I have a colleague and friend. We are working together on a food-related collaboration in the area which is about good nutrition. Both of us are healthy, but overweight women ith a history of gaining and losing. We have good humor about our history, but know that we have gained weight after losing it, which is the ultimate shame. It is, of ourse, a return to addiction. The addiction which causes overweight is complex. It's cure is daily discipline and a combination of nderstanding, physiological regulation(by eating the right foods in the right amount at the right time of day),and nutrition. It is not an addiction which goes away. It requires a discipline which has to be stronger than that used by the absolutely committed long-term, recovering alcoholic using an old-fashioned, no-excuses, 12 step program. It is sometimes a white knuckle process and learning to feel a bit uncomfortable and hungry for an hour is not the end of the world.

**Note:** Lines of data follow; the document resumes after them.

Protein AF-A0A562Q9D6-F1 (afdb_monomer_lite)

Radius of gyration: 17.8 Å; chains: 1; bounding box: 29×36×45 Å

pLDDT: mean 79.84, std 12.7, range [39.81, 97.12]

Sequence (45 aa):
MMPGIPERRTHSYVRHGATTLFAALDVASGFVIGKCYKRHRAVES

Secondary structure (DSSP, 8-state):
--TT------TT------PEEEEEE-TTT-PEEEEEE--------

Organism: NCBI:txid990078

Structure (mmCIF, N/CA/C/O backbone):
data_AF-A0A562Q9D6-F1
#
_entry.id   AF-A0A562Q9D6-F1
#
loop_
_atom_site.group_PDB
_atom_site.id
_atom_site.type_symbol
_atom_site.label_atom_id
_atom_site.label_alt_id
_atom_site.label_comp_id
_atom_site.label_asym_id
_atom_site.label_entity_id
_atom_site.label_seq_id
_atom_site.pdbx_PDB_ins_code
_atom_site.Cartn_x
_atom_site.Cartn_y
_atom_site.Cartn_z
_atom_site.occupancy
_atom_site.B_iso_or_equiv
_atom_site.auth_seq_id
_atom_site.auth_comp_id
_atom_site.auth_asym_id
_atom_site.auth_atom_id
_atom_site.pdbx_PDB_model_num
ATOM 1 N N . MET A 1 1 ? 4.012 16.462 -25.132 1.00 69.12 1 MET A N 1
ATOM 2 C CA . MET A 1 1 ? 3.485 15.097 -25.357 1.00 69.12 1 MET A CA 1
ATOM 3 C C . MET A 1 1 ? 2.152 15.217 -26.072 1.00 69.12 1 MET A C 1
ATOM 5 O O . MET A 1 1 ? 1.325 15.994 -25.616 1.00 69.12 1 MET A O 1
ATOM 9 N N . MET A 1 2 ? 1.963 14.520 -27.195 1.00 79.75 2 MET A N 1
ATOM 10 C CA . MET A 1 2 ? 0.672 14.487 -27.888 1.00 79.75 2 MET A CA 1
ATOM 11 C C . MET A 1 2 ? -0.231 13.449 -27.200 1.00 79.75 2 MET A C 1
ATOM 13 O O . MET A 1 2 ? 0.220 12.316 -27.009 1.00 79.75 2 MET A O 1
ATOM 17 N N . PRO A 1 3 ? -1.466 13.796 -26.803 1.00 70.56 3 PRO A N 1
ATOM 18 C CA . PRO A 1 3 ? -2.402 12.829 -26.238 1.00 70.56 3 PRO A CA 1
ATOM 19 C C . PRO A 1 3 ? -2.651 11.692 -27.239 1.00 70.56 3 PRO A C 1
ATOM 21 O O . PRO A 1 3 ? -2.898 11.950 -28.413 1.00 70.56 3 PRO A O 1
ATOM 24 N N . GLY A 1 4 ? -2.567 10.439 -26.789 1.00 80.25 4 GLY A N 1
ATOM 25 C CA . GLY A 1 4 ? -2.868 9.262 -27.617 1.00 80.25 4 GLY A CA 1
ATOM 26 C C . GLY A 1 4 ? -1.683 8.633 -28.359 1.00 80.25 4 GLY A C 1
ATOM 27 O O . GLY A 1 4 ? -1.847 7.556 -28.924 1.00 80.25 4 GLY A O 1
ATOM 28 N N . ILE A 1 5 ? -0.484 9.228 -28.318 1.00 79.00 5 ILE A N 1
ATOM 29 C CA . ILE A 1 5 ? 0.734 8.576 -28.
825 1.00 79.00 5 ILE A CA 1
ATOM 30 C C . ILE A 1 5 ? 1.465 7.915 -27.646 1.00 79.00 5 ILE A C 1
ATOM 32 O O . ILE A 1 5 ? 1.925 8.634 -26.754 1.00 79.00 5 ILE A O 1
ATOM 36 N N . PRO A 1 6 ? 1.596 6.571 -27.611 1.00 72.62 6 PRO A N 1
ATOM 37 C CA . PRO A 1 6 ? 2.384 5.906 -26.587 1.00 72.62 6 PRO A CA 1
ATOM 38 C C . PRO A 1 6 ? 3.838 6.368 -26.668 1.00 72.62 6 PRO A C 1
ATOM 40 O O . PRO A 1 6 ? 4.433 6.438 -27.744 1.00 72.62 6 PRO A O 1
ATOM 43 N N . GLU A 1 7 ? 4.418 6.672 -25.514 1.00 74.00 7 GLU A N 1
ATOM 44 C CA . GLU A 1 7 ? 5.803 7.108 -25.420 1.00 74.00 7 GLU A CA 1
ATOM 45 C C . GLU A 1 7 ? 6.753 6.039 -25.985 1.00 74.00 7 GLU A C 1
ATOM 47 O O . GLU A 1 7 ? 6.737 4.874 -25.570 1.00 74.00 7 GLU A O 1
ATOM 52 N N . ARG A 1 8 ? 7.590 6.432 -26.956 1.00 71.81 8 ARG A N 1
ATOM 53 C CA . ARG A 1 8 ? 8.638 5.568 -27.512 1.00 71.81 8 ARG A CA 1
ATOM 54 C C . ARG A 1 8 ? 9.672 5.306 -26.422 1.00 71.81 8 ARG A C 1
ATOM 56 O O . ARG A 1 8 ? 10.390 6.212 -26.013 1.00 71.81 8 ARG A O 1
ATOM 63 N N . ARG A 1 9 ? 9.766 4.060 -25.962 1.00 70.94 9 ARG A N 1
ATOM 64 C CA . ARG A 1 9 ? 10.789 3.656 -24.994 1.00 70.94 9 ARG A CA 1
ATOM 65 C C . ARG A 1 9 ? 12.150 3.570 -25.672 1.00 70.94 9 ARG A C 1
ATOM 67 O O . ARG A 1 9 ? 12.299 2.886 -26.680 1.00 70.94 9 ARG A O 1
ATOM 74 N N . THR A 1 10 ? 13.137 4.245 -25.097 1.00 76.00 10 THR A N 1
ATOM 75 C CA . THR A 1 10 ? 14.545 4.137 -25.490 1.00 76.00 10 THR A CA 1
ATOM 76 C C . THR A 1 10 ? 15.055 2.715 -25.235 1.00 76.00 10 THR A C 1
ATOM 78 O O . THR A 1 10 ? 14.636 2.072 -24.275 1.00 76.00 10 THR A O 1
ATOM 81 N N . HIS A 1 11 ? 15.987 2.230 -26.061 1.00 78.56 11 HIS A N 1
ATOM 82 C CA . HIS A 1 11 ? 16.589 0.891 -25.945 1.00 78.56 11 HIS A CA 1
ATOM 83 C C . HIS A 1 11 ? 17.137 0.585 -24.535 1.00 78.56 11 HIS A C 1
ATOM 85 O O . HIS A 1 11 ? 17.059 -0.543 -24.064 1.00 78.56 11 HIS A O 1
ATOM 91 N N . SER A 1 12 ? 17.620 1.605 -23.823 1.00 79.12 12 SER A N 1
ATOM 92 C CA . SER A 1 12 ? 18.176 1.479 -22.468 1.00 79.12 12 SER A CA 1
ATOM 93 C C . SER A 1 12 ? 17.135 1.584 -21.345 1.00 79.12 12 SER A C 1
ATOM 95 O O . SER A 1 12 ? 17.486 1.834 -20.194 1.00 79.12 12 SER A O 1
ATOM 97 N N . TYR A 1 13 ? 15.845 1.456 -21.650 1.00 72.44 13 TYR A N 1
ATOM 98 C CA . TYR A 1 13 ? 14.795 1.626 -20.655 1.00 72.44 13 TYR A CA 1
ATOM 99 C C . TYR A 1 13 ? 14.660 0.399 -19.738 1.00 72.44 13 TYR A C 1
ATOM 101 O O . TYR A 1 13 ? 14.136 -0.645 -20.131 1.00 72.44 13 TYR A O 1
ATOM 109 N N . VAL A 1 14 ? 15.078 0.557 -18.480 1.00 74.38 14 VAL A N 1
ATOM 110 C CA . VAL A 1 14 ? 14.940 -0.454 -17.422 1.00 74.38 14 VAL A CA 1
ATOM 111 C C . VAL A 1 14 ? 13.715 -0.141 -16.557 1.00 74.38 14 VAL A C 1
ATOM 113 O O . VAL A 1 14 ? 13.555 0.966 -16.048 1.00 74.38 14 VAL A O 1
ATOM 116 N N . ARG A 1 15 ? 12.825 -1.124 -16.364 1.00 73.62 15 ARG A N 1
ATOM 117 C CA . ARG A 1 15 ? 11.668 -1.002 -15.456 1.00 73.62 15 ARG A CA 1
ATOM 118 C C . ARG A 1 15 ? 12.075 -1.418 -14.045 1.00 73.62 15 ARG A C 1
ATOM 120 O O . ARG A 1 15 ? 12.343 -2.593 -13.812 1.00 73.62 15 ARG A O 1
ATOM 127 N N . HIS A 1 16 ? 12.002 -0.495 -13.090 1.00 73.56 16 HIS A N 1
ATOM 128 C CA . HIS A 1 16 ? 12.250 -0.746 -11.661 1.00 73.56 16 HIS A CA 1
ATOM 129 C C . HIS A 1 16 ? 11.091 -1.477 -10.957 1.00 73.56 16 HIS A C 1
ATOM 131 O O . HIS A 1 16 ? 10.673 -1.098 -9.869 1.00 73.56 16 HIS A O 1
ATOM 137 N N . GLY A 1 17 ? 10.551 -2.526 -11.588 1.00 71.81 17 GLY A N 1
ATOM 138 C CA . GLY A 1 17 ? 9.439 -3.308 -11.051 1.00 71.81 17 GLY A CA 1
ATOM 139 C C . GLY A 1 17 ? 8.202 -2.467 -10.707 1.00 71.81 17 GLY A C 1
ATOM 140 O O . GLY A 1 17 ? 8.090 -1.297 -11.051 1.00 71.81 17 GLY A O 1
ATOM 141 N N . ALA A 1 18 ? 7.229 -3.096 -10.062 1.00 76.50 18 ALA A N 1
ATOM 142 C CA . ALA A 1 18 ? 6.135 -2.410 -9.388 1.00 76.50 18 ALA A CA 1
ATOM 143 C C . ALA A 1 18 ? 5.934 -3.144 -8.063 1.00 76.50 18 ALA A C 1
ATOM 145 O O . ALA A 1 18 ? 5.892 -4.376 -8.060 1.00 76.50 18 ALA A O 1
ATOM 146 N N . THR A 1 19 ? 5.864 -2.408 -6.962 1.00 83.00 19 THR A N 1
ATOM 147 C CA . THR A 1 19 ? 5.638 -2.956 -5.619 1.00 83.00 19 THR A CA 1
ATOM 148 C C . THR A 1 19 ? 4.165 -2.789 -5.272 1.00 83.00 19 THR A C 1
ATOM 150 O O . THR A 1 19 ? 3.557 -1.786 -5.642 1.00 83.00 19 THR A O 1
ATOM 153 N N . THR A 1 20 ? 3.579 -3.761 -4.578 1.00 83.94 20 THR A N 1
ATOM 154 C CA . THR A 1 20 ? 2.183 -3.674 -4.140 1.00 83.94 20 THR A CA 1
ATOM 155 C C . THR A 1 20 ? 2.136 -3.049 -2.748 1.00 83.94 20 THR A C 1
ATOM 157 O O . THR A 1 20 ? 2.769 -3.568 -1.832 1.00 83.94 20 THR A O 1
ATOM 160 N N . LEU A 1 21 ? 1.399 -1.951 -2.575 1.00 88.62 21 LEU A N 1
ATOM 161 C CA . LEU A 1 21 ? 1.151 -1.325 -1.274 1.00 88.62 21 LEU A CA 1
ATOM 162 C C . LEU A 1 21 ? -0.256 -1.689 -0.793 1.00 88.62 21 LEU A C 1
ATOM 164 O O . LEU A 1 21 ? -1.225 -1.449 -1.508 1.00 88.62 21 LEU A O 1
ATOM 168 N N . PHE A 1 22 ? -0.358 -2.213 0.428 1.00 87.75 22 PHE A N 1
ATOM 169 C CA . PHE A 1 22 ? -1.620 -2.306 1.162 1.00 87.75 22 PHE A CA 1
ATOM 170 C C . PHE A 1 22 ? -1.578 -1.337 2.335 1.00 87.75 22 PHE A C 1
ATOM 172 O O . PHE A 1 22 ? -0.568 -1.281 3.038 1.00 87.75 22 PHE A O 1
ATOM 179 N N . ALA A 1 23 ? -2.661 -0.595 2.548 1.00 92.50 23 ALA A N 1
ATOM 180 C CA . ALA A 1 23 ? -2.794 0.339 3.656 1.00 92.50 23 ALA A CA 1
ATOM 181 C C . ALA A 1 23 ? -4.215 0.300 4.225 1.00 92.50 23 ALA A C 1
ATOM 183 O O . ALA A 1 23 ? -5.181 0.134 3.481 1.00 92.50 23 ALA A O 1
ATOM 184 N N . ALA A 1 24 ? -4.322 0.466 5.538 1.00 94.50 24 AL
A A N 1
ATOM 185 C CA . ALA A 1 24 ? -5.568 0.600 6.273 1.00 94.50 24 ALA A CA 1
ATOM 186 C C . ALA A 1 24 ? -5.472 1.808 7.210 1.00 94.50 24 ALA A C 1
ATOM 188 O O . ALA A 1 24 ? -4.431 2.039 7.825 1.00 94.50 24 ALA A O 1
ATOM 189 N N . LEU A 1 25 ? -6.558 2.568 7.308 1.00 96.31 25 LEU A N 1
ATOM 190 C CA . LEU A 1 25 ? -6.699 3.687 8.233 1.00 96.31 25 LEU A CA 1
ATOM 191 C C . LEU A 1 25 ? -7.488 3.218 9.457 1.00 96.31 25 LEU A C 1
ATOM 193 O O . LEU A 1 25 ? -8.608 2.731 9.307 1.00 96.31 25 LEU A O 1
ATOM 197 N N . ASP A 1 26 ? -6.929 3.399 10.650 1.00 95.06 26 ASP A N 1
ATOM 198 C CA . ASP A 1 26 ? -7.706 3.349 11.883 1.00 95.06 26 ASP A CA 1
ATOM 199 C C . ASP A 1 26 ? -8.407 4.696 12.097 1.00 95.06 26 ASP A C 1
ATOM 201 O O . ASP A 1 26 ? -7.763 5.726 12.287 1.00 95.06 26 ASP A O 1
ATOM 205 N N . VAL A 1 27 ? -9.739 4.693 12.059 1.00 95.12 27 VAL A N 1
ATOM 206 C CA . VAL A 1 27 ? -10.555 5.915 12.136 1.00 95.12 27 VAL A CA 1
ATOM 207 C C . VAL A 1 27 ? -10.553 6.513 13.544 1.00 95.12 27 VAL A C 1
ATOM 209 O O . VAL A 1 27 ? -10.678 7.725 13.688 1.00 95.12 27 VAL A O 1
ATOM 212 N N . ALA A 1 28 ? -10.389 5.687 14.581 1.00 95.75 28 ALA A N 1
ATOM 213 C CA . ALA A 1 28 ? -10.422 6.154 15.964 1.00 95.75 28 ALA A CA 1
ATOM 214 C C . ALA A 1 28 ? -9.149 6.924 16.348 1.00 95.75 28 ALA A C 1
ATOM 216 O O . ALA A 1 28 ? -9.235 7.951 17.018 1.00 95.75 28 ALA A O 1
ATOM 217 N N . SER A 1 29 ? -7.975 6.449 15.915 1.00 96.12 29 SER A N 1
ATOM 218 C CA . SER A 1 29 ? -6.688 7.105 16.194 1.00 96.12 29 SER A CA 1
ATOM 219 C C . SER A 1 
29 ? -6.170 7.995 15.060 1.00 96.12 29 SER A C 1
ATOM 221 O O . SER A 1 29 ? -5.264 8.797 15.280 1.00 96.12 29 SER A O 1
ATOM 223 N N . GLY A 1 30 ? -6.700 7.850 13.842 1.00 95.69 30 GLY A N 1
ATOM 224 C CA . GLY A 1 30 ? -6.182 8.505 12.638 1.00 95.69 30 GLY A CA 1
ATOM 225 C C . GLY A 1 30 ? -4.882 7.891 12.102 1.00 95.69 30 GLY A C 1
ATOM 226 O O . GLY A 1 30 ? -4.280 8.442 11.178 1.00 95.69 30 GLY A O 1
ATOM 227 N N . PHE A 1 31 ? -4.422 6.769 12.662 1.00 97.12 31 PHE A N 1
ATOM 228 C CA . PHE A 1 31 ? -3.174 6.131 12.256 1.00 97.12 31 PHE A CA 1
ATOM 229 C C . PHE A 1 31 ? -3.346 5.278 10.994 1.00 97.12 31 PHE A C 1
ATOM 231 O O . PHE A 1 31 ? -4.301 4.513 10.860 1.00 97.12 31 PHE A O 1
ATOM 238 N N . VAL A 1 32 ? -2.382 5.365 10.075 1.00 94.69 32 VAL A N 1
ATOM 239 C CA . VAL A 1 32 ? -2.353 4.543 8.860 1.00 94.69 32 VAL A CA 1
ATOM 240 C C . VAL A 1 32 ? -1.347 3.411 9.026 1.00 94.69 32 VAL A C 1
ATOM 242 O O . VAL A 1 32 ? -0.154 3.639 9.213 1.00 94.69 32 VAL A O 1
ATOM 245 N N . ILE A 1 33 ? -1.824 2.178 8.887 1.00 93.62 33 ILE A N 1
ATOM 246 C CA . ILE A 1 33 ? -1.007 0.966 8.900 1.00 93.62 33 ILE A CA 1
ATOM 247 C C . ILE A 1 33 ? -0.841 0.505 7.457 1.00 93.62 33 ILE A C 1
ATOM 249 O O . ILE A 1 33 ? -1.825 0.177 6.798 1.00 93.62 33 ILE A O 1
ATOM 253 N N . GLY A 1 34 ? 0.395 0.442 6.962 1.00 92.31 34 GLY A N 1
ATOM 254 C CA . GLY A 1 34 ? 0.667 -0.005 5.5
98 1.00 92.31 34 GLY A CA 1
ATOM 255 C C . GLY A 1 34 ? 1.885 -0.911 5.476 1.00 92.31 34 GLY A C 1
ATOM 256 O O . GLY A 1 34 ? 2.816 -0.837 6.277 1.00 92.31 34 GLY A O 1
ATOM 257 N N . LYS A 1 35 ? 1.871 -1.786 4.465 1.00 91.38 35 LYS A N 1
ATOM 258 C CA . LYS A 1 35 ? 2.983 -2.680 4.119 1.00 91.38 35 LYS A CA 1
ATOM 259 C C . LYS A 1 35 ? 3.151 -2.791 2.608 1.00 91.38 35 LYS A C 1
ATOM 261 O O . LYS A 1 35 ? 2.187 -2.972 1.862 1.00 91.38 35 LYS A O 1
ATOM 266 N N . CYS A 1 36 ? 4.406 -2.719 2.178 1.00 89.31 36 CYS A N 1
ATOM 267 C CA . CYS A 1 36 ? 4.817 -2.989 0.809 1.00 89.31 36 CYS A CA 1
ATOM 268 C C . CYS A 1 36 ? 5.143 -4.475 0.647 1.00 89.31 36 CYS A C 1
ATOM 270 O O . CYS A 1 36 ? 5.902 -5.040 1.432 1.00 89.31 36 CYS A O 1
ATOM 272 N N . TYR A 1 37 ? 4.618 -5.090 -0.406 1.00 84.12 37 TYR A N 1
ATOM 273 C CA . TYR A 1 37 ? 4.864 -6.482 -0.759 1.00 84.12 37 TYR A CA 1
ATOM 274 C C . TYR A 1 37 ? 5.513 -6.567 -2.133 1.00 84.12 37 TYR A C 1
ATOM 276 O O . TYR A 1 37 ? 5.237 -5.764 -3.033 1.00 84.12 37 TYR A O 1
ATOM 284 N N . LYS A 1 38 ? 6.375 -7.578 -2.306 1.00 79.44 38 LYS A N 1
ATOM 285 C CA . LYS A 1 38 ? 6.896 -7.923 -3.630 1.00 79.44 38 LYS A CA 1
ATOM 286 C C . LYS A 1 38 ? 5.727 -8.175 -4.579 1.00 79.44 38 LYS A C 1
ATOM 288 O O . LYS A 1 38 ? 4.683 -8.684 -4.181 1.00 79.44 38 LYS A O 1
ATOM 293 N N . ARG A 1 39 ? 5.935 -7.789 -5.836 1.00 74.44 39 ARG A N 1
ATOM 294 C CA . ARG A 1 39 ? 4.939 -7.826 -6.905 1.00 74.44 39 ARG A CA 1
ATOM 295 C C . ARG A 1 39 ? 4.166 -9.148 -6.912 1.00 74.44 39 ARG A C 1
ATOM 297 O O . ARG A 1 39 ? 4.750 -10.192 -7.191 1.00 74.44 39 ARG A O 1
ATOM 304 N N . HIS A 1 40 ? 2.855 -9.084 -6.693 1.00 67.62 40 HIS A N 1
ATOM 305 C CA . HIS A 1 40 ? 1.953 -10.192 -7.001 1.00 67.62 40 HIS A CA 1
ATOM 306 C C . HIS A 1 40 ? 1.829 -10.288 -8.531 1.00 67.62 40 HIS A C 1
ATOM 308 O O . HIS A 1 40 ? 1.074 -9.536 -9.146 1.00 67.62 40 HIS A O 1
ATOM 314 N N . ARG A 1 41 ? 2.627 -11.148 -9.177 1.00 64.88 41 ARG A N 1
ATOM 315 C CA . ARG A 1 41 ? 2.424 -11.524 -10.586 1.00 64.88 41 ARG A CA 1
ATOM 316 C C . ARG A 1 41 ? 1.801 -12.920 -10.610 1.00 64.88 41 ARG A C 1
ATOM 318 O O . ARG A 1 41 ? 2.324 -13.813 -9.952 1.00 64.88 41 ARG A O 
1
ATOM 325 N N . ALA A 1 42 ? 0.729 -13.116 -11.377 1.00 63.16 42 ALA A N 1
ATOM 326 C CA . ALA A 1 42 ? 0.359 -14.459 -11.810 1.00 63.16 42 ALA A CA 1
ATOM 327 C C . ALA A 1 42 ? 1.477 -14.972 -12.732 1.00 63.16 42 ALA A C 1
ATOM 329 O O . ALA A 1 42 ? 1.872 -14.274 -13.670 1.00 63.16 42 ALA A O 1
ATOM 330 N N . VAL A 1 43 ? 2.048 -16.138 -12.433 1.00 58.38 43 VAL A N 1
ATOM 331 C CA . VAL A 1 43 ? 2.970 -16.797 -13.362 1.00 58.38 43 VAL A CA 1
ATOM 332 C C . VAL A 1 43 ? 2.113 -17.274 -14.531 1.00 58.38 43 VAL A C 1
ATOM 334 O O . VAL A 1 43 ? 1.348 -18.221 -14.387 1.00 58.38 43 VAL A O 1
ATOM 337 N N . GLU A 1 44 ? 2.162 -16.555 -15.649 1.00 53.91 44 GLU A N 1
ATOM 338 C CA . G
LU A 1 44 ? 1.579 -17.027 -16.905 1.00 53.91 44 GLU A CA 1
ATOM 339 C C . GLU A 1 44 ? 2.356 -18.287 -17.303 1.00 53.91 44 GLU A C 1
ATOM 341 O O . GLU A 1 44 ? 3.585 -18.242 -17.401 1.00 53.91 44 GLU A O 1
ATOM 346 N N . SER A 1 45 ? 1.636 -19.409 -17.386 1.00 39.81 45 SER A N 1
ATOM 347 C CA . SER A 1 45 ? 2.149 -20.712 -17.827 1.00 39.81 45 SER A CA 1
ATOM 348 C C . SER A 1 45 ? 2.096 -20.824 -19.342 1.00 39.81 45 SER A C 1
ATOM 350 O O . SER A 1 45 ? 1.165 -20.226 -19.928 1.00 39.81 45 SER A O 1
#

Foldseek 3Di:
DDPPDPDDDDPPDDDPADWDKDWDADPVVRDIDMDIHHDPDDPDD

Addiction to food is psychological, cultural, social, and physiological. Our drugs come in many forms from a rich an abundant food culture which markets food.Our self-images comfort, and sense of ourselves is wrapped up in food: food cues, food comfort, food chemistry, and food habits. We are compulsive overeaters and that compulsion defines us and our lives and our ability to deal with addiction -- or not -- shapes who we are.
So I pray and hope that Sean Anderson will continue to lose weight and to develop fitness and that he will maintain his weight loss and his health for many years. And I hope that he will blog so that the rest of us can learn from him. But if he does not, I know that the work of "one day at a time" is the work of recovery and that facing food addiction, no matter how complex, is at the core of how I feel about myself, no matter what I do well or don't do so well in my life. And it is Groundhog day -- I have no idea if spring will come early or not. Today I will watch the ice and the snow and work to stay within a plan that has worked for me before: 1200 calorie, 5-6 small meals, and 30 minutes of exercise.
I have eaten a bowl of old-fashioned oatmeal, a serving of 1% milk, a handful of raisins. Following that breakfast, I had a hard boiled egg for mid-morning snack. At noon I had 1/2 cup of cottage cheese and a sprouted wheat bagel. So far, so good. The need to eat 5 fruits and vegetables in a day still eludes me, so I will focus on those things for the rest of my "eating" day.